Também é contra-intuitivo que seja mais seguro um sistema que todos sabem como funciona. A Holanda gastou dois mil milhões de dólares num sistema de bilhetes electrónicos para os transportes públicos usando a tecnologia proprietária da Mifare. Só a empresa sabe os detalhes dos cartões e sistemas de controlo e alguém deve ter pensado que isso é mais seguro. Mas a um ano de ser completamente implementado alguns alunos universitários já descobriram vários buracos, incluindo uma forma de reutilizar indefinidamente os bilhetes já gastos (1).
O problema é que a tecnologia proprietária esconde apenas as fraquezas do sistema. Por exemplo, o chip usado nos passes na Holanda tem um sistema secreto de encriptação para impedir que se altere os dados indevidamente. Mas uma análise do chip revelou que as chaves de encriptação têm apenas 48 bits, permitindo descobrir a chave correcta em poucos dias (2).
Na Polónia, em Lodz, um miúdo de 14 anos construiu um controlo remoto para as linhas do eléctrico. Estas são controladas por infra-vermelhos seguindo também a filosofia de segurança do «esperemos que ninguém descubra como fizemos isto». O resultado foi uma dúzia de feridos e o miúdo no tribunal em vez de prenderem o idiota que desenhou o sistema (3).
A minha intenção com este post era revelar semelhante incompetência na implementação dos bilhetes electrónicos em Portugal. Bolas. Por cá escolheram o Calypso, um sistema aberto no qual qualquer empresa pode participar e que assenta em algoritmos de encriptação públicos, revistos e testados. O chip GTML2 no cartão Lisboa Viva, por exemplo, tem uma segurança certificada ao nível bancário, o que é raro em cartões para transportes públicos.
Tenho que admitir que isto foi bem feito. A única falha que posso apontar ao Metropolitano de Lisboa é não terem investido num upgrade aos utilizadores. Aquele esfrega esfrega quando um tipo está com pressa dá cá uns nervos...
1- Dutch Public Transit Card Broken
2 Lost Mifare obscurity raises concerns over security of OV-Chipkaart
3- Schoolboy hacks into city's tram system
ahahahahahah
ResponderEliminarMuito bom!
Ludwig,
ResponderEliminarnão duvido da segurança do sistema mas acho discutível a sua utilidade no momento actual e nos moldes em que tem vido a ser aproveitado. Penso até que muita gente dentro do Metropolitano de Lisboa tem essa dúvida.
O fecho da rede do Metro tinha dois objectivos principais que eram 1) acabar com os “Free Riders” e 2) conhecer melhor os fluxos de passageiros tendo em vista optimizar a oferta e permitir melhores estimativas para realizar futuras ampliações da rede.

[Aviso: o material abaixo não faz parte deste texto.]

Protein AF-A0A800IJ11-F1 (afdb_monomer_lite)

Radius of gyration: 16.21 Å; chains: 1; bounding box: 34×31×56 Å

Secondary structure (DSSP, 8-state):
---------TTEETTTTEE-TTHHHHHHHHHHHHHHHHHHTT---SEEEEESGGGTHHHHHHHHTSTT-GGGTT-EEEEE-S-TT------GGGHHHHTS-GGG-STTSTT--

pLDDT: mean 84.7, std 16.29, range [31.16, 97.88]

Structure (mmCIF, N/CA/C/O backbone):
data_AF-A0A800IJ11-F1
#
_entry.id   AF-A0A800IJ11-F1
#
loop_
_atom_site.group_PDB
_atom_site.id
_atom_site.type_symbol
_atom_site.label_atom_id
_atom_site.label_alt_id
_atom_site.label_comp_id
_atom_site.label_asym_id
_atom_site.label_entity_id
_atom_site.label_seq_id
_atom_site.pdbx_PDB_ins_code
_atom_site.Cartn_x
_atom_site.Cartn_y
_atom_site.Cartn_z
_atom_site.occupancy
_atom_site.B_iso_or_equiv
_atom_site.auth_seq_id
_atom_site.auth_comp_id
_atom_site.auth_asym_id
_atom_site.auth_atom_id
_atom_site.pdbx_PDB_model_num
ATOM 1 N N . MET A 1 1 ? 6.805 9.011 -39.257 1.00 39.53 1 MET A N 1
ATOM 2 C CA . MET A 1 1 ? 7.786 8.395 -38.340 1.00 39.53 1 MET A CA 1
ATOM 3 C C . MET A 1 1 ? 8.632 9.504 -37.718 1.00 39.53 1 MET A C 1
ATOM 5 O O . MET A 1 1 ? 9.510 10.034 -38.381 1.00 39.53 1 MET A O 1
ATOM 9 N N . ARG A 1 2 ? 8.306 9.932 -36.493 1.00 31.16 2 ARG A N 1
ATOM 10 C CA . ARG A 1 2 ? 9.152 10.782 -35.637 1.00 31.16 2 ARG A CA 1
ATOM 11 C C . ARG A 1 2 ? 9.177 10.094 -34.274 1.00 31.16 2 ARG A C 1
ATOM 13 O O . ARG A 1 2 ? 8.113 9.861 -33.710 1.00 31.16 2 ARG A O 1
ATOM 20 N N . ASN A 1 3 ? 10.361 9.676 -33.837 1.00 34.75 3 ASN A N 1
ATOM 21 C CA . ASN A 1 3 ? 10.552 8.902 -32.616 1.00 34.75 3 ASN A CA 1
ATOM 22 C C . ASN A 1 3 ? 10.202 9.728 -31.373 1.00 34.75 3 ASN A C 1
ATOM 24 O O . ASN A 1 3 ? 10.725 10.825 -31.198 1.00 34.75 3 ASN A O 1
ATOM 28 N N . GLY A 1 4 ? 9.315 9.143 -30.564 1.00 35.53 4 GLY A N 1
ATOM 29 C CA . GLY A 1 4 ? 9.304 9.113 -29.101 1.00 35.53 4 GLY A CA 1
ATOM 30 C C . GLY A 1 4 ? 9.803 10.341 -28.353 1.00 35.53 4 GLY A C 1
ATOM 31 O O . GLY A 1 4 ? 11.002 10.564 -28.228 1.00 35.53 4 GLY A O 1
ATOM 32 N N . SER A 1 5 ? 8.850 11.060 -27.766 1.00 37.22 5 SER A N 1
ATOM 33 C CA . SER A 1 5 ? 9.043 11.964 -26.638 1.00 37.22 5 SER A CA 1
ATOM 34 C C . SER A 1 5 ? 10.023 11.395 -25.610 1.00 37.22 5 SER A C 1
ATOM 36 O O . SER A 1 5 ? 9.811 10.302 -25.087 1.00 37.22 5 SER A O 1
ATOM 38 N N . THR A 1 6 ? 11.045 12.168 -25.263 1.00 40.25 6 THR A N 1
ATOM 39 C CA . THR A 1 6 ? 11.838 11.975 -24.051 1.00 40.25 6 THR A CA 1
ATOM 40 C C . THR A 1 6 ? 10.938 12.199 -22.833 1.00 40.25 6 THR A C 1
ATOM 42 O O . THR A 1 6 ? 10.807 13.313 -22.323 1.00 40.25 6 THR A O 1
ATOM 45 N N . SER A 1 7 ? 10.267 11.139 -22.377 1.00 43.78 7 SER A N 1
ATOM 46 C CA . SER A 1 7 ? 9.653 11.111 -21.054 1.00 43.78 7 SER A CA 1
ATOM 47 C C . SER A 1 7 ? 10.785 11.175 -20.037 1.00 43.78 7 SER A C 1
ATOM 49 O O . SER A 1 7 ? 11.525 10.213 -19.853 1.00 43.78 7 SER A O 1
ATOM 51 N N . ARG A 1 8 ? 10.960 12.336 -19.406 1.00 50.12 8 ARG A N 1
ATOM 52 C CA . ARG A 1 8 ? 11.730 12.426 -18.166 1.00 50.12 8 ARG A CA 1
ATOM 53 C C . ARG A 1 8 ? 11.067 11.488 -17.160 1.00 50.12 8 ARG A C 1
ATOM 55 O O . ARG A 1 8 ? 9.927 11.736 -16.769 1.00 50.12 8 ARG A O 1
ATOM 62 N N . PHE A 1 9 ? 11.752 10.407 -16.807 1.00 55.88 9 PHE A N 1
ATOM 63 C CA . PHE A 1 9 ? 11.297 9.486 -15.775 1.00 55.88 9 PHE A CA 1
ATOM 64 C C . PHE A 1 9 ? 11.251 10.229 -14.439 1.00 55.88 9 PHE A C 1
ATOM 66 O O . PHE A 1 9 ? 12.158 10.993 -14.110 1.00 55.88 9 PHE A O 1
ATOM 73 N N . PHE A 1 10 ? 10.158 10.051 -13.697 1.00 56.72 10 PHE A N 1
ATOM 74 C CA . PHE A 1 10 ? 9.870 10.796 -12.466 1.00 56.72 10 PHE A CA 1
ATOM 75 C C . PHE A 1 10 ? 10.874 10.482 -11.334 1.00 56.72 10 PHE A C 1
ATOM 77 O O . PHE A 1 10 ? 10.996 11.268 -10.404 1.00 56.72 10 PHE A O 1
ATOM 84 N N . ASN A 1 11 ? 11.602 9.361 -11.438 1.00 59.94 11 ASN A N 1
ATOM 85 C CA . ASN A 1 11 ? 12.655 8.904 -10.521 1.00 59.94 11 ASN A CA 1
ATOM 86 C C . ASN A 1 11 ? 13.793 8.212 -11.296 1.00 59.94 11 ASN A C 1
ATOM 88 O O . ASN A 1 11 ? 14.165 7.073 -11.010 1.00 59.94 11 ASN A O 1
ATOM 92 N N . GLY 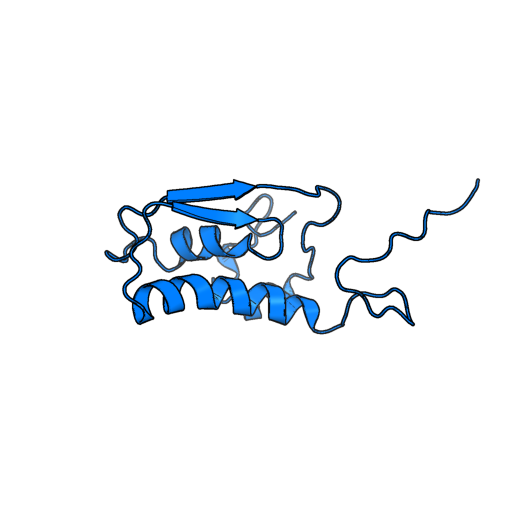A 1 12 ? 14.304 8.892 -12.322 1.00 61.09 12 GLY A N 1
ATOM 93 C CA . GLY A 1 12 ? 15.434 8.417 -13.111 1.00 61.09 12 GLY A CA 1
ATOM 94 C C . GLY A 1 12 ? 16.682 9.263 -12.917 1.00 61.09 12 GLY A C 1
ATOM 95 O O . GLY A 1 12 ? 16.611 10.456 -12.612 1.00 61.09 12 GLY A O 1
ATOM 96 N N . ASP A 1 13 ? 17.834 8.647 -13.142 1.00 68.62 13 ASP A N 1
ATOM 97 C CA . ASP A 1 13 ? 19.102 9.345 -13.247 1.00 68.62 13 ASP A CA 1
ATOM 98 C C . ASP A 1 13 ? 19.022 10.365 -14.390 1.00 68.62 13 ASP A C 1
ATOM 100 O O . ASP A 1 13 ? 18.791 10.035 -15.554 1.00 68.62 13 ASP A O 1
ATOM 104 N N . LEU A 1 14 ? 19.214 11.637 -14.044 1.00 69.88 14 LEU A N 1
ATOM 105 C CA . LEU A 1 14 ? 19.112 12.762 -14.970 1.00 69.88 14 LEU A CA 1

O fecho da rede custou largos milhões de € e o custo da sua manutenção deverá rondar 1000000 € anuais !
Agora eu pergunto para quê ? Não se está a usar a informação dos fluxos de passageiro que o sistema permite, as decisões de expansão da rede são sempre políticas pois o metro é uma E.P.
Os borlistas representavam ~10% do tráfego. Penso que, considerando que o sistema antigo usava mão de obra” para conter os borlistas, o ponto de retorno do investimento será lá para 2158 !!!

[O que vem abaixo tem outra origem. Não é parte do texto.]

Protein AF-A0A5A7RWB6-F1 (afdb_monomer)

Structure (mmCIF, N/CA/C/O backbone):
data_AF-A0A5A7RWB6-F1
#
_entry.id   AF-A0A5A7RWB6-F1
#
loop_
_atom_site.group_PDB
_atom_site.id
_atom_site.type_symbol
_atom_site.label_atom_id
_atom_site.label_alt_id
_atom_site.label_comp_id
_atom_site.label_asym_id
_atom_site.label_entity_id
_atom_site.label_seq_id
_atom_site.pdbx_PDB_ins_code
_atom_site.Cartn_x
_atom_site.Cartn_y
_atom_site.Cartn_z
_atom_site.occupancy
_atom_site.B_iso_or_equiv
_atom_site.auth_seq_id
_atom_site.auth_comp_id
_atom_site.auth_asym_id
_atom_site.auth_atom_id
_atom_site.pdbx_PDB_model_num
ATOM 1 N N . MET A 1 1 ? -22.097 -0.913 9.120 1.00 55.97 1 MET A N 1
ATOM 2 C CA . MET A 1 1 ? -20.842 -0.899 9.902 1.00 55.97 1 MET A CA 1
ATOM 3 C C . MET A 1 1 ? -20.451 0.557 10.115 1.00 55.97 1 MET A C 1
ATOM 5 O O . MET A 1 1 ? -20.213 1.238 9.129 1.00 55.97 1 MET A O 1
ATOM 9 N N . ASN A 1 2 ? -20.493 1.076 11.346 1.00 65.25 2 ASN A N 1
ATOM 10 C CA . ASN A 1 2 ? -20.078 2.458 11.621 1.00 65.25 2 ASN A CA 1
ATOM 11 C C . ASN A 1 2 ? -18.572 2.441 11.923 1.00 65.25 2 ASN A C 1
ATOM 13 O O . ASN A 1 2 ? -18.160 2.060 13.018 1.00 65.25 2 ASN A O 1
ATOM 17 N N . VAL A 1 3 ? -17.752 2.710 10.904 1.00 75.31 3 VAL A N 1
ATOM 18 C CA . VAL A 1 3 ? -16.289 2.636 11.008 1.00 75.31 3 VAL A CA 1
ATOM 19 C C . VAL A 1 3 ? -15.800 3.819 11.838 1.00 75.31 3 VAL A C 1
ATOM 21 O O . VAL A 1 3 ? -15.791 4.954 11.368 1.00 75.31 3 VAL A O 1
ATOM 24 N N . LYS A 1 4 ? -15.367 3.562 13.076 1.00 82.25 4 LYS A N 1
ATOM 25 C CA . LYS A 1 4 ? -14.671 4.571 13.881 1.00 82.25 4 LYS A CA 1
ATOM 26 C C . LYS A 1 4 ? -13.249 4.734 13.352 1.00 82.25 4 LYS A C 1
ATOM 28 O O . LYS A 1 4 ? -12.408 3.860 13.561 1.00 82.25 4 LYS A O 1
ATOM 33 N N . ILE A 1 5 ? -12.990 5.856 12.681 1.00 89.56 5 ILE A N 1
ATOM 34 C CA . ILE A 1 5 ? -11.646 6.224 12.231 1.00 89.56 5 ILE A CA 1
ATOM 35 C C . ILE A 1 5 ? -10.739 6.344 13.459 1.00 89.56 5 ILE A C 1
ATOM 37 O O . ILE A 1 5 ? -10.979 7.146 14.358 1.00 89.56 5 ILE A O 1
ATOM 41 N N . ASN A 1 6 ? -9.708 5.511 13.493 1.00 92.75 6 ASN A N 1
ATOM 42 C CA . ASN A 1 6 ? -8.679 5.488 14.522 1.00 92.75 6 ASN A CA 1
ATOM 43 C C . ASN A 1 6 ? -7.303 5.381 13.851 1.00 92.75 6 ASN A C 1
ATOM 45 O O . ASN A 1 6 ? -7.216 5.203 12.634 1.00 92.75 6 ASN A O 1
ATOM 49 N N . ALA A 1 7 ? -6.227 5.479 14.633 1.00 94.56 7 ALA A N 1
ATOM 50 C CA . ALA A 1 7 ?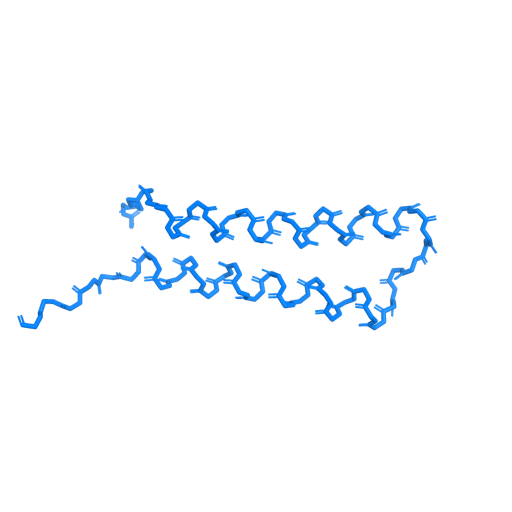 -4.866 5.429 14.100 1.00 94.56 7 ALA A CA 1
ATOM 51 C C . ALA A 1 7 ? -4.597 4.161 13.265 1.00 94.56 7 ALA A C 1
ATOM 53 O O . ALA A 1 7 ? -3.996 4.254 12.199 1.00 94.56 7 ALA A O 1
ATOM 54 N N . GLY A 1 8 ? -5.104 3.000 13.695 1.00 94.88 8 GLY A N 1
ATOM 55 C CA . GLY A 1 8 ? -4.965 1.739 12.964 1.00 94.88 8 GLY A CA 1
ATOM 56 C C . GLY A 1 8 ? -5.643 1.778 11.594 1.00 94.88 8 GLY A C 1
ATOM 57 O O . GLY A 1 8 ? -5.025 1.416 10.594 1.00 94.88 8 GLY A O 1
ATOM 58 N N . VAL A 1 9 ? -6.866 2.313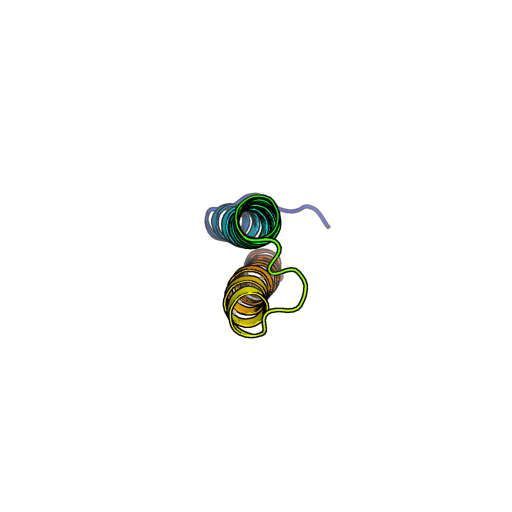 11.514 1.00 96.00 9 VAL A N 1
ATOM 59 C CA . VAL A 1 9 ? -7.578 2.512 10.237 1.00 96.00 9 VAL A CA 1
ATOM 60 C C . VAL A 1 9 ? -6.809 3.459 9.313 1.00 96.00 9 VAL A C 1
ATOM 62 O O . VAL A 1 9 ? -6.649 3.159 8.131 1.00 96.00 9 VAL A O 1
ATOM 65 N N . VAL A 1 10 ? -6.298 4.577 9.838 1.00 97.19 10 VAL A N 1
ATOM 66 C CA . VAL A 1 10 ? -5.542 5.559 9.042 1.00 97.19 10 VAL A CA 1
ATOM 67 C C . VAL A 1 10 ? -4.256 4.946 8.486 1.00 97.19 10 VAL A C 1
ATOM 69 O O . VAL A 1 10 ? -4.022 5.021 7.282 1.00 97.19 10 VAL A O 1
ATOM 72 N N . ILE A 1 11 ? -3.453 4.286 9.327 1.00 97.62 11 ILE A N 1
ATOM 73 C CA . ILE A 1 11 ? -2.207 3.619 8.909 1.00 97.62 11 ILE A CA 1
ATOM 74 C C . ILE A 1 11 ? -2.493 2.553 7.849 1.00 97.62 11 ILE A C 1
ATOM 76 O O . ILE A 1 11 ? -1.772 2.444 6.859 1.00 97.62 11 ILE A O 1
ATOM 80 N N . SER A 1 12 ? -3.578 1.805 8.024 1.00 97.75 12 SER A N 1
ATOM 81 C CA . SER A 1 12 ? -3.992 0.759 7.092 1.00 97.75 12 SER A CA 1
ATOM 82 C C . SER A 1 12 ? -4.320 1.320 5.710 1.00 97.75 12 SER A C 1
ATOM 84 O O . SER A 1 12 ? -3.811 0.826 4.706 1.00 97.75 12 SER A O 1
ATOM 86 N N . ILE A 1 13 ? -5.105 2.399 5.652 1.00 97.62 13 ILE A N 1
ATOM 87 C CA . ILE A 1 13 ? -5.436 3.081 4.394 1.00 97.62 13 ILE A CA 1
ATOM 88 C C . ILE A 1 13 ? -4.172 3.647 3.736 1.00 97.62 13 ILE A C 1
ATOM 90 O O . ILE A 1 13 ? -3.992 3.483 2.529 1.00 97.62 13 ILE A O 1
ATOM 94 N N . LEU A 1 14 ? -3.275 4.258 4.515 1.00 98.19 14 LEU A N 1
ATOM 95 C CA . LEU A 1 14 ? -2.000 4.769 4.006 1.00 98.19 14 LEU A CA 1
ATOM 96 C C . LEU A 1 14 ? -1.118 3.649 3.439 1.00 98.19 14 LEU A C 1
ATOM 98 O O . LEU A 1 14 ? -0.506 3.848 2.394 1.00 98.19 14 LEU A O 1
ATOM 102 N N . SER A 1 15 ? -1.093 2.470 4.065 1.00 98.25 15 SER A N 1
ATOM 103 C CA . SER A 1 15 ? -0.356 1.301 3.565 1.00 98.25 15 SER A CA 1
ATOM 104 C C . SER A 1 15 ? -0.891 0.821 2.213 1.00 98.25 15 SER A C 1
ATOM 106 O O . SER A 1 15 ? -0.113 0.597 1.284 1.00 98.25 15 SER A O 1
ATOM 108 N N . ILE A 1 16 ? -2.219 0.725 2.065 1.00 98.50 16 ILE A N 1
ATOM 109 C CA . ILE A 1 16 ? -2.850 0.365 0.783 1.00 98.50 16 ILE A CA 1
ATOM 110 C C . ILE A 1 16 ? -2.512 1.414 -0.279 1.00 98.50 16 ILE A C 1
ATOM 112 O O . ILE A 1 16 ? -2.062 1.067 -1.371 1.00 98.50 16 ILE A O 1
ATOM 116 N N . ALA A 1 17 ? -2.691 2.697 0.046 1.00 98.44 17 ALA A N 1
ATOM 117 C CA . ALA A 1 17 ? -2.403 3.792 -0.873 1.00 98.44 17 ALA A CA 1
ATOM 118 C C . ALA A 1 17 ? -0.929 3.796 -1.302 1.00 98.44 17 ALA A C 1
ATOM 120 O O . ALA A 1 17 ? -0.645 3.923 -2.490 1.00 98.44 17 ALA A O 1
ATOM 121 N N . ALA A 1 18 ? 0.002 3.586 -0.369 1.00 98.38 18 ALA A N 1
ATOM 122 C CA . ALA A 1 18 ? 1.427 3.489 -0.660 1.00 98.38 18 ALA A CA 1
ATOM 123 C C . ALA A 1 18 ? 1.739 2.332 -1.618 1.00 98.38 18 ALA A C 1
ATOM 125 O O . ALA A 1 18 ? 2.488 2.531 -2.572 1.00 98.38 18 ALA A O 1
ATOM 126 N N . GLY A 1 19 ? 1.127 1.158 -1.422 1.00 98.38 19 GLY A N 1
ATOM 127 C CA . GLY A 1 19 ? 1.273 0.021 -2.336 1.00 98.38 19 GLY A CA 1
ATOM 128 C C . GLY A 1 19 ? 0.804 0.342 -3.757 1.00 98.38 19 GLY A C 1
ATOM 129 O O . GLY A 1 19 ? 1.523 0.081 -4.720 1.00 98.38 19 GLY A O 1
ATOM 130 N N . LEU A 1 20 ? -0.363 0.976 -3.896 1.00 98.38 20 LEU A N 1
ATOM 131 C CA . LEU A 1 20 ? -0.910 1.358 -5.203 1.00 98.38 20 LEU A CA 1
ATOM 132 C C . LEU A 1 20 ? -0.082 2.455 -5.888 1.00 98.38 20 LEU A C 1
ATOM 134 O O . LEU A 1 20 ? 0.206 2.353 -7.081 1.00 98.38 20 LEU A O 1
ATOM 138 N N . ILE A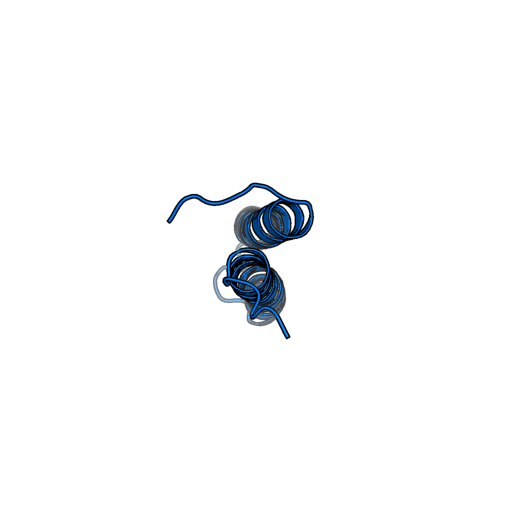 1 21 ? 0.333 3.482 -5.139 1.00 98.56 21 ILE A N 1
ATOM 139 C CA . ILE A 1 21 ? 1.184 4.568 -5.647 1.00 98.56 21 ILE A CA 1
ATOM 140 C C . ILE A 1 21 ? 2.537 4.012 -6.092 1.00 98.56 21 ILE A C 1
ATOM 142 O O . ILE A 1 21 ? 3.002 4.354 -7.179 1.00 98.56 21 ILE A O 1
ATOM 146 N N . PHE A 1 22 ? 3.151 3.138 -5.289 1.00 98.25 22 PHE A N 1
ATOM 147 C CA . PHE A 1 22 ? 4.398 2.469 -5.645 1.00 98.25 22 PHE A CA 1
ATOM 148 C C . PHE A 1 22 ? 4.240 1.669 -6.939 1.00 98.25 22 PHE A C 1
ATOM 150 O O . PHE A 1 22 ? 5.021 1.871 -7.867 1.00 98.25 22 PHE A O 1
ATOM 157 N N . TYR A 1 23 ? 3.209 0.824 -7.031 1.00 98.25 23 TYR A N 1
ATOM 158 C CA . TYR A 1 23 ? 2.966 0.003 -8.212 1.00 98.25 23 TYR A CA 1
ATOM 159 C C . TYR A 1 23 ? 2.833 0.858 -9.473 1.00 98.25 23 TYR A C 1
ATOM 161 O O . TYR A 1 23 ? 3.562 0.659 -10.442 1.00 98.25 23 TYR A O 1
ATOM 169 N N . ILE A 1 24 ? 1.944 1.852 -9.464 1.00 98.31 24 ILE A N 1
ATOM 170 C CA . ILE A 1 24 ? 1.703 2.700 -10.637 1.00 98.31 24 ILE A CA 1
ATOM 171 C C . ILE A 1 24 ? 2.951 3.525 -10.971 1.00 98.31 24 ILE A C 1
ATOM 173 O O . ILE A 1 24 ? 3.370 3.564 -12.128 1.00 98.31 24 ILE A O 1
ATOM 177 N N . GLY A 1 25 ? 3.571 4.157 -9.972 1.00 98.25 25 GLY A N 1
ATOM 178 C CA . GLY A 1 25 ? 4.730 5.026 -10.168 1.00 98.25 25 GLY A CA 1
ATOM 179 C C . GLY A 1 25 ? 5.957 4.279 -10.688 1.00 98.25 25 GLY A C 1
ATOM 180 O O . GLY A 1 25 ? 6.629 4.754 -11.605 1.00 98.25 25 GLY A O 1
ATOM 181 N N . TRP A 1 26 ? 6.234 3.088 -10.153 1.00 98.25 26 TRP A N 1
ATOM 182 C CA . TRP A 1 26 ? 7.356 2.267 -10.603 1.00 98.25 26 TRP A CA 1
ATOM 183 C C . TRP A 1 26 ? 7.155 1.788 -12.039 1.00 98.25 26 TRP A C 1
ATOM 185 O O . TRP A 1 26 ? 8.056 1.895 -12.872 1.00 98.25 26 TRP A O 1
ATOM 195 N N . ASN A 1 27 ? 5.946 1.327 -12.352 1.00 97.38 27 ASN A N 1
A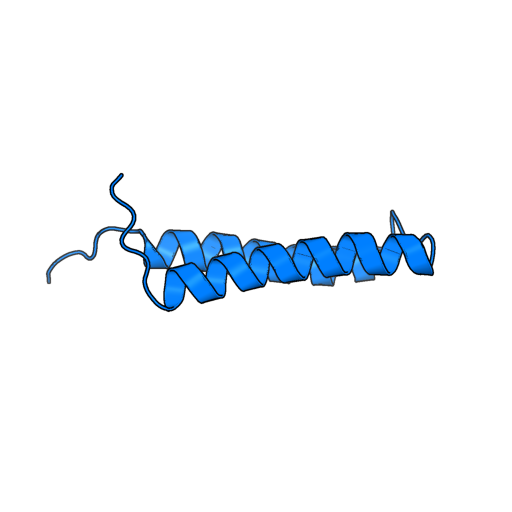TOM 196 C CA . ASN A 1 27 ? 5.608 0.853 -13.685 1.00 97.38 27 ASN A CA 1
ATOM 197 C C . ASN A 1 27 ? 5.600 1.960 -14.734 1.00 97.38 27 ASN A C 1
ATOM 199 O O . ASN A 1 27 ? 6.097 1.747 -15.838 1.00 97.38 27 ASN A O 1
ATOM 203 N N . ALA A 1 28 ? 5.123 3.155 -14.390 1.00 97.94 28 ALA A N 1
ATOM 204 C CA . ALA A 1 28 ? 5.189 4.310 -15.279 1.00 97.94 28 ALA A CA 1
ATOM 205 C C . ALA A 1 28 ? 6.637 4.712 -15.606 1.00 97.94 28 ALA A C 1
ATOM 207 O O . ALA A 1 28 ? 6.920 5.146 -16.719 1.00 97.94 28 ALA A O 1
ATOM 208 N N . LYS A 1 29 ? 7.562 4.552 -14.650 1.00 98.19 29 LYS A N 1
ATOM 209 C CA . LYS A 1 29 ? 8.968 4.941 -14.814 1.00 98.19 29 LYS A CA 1
ATOM 210 C C . LYS A 1 29 ? 9.819 3.883 -15.520 1.00 98.19 29 LYS A C 1
ATOM 212 O O . LYS A 1 29 ? 10.693 4.240 -16.304 1.00 98.19 29 LYS A O 1
ATOM 217 N N . TYR A 1 30 ? 9.597 2.606 -15.219 1.00 97.56 30 TYR A N 1
ATOM 218 C CA . TYR A 1 30 ? 10.478 1.510 -15.641 1.00 97.56 30 TYR A CA 1
ATOM 219 C C . TYR A 1 30 ? 9.801 0.481 -16.558 1.00 97.56 30 TYR A C 1
ATOM 221 O O . TYR A 1 30 ? 10.451 -0.472 -16.975 1.00 97.56 30 TYR A O 1
ATOM 229 N N . SER A 1 31 ? 8.512 0.646 -16.884 1.00 96.75 31 SER A N 1
ATOM 230 C CA . SER A 1 31 ? 7.720 -0.290 -17.703 1.00 96.75 31 SER A CA 1
ATOM 231 C C . SER A 1 31 ? 7.711 -1.740 -17.179 1.00 96.75 31 SER A C 1
ATOM 233 O O . SER A 1 31 ? 7.572 -2.695 -17.943 1.00 96.75 31 SER A O 1
ATOM 235 N N . ALA A 1 32 ? 7.827 -1.913 -15.862 1.00 95.94 32 ALA A N 1
ATOM 236 C CA . ALA A 1 32 ? 8.027 -3.194 -15.184 1.00 95.94 32 ALA A CA 1
ATOM 237 C C . ALA A 1 32 ? 6.713 -3.913 -14.795 1.00 95.94 32 ALA A C 1
ATOM 239 O O . ALA A 1 32 ? 6.621 -4.515 -13.727 1.00 95.94 32 ALA A O 1
ATOM 240 N N . TRP A 1 33 ? 5.677 -3.840 -15.644 1.00 94.50 33 TRP A N 1
ATOM 241 C CA . TRP A 1 33 ? 4.286 -4.194 -15.291 1.00 94.50 33 TRP A CA 1
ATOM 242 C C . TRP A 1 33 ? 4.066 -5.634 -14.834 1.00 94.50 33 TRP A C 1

A única vantagem actual do sistema é oferecer uma maior sensação de segurança ao passageiro.
- com - dá +,
ResponderEliminarNão percebo dessa parte da economia mas estou confiante que se considerarmos quanto ganharam as pessoas que decidiram fazer isto vamos perceber que, para eles, foi uma decisão lucrativa ;)
Ludwig,
ResponderEliminarestás a referir-te, certamente, à empresa que ganhou o concurso para fechar a rede !? ;)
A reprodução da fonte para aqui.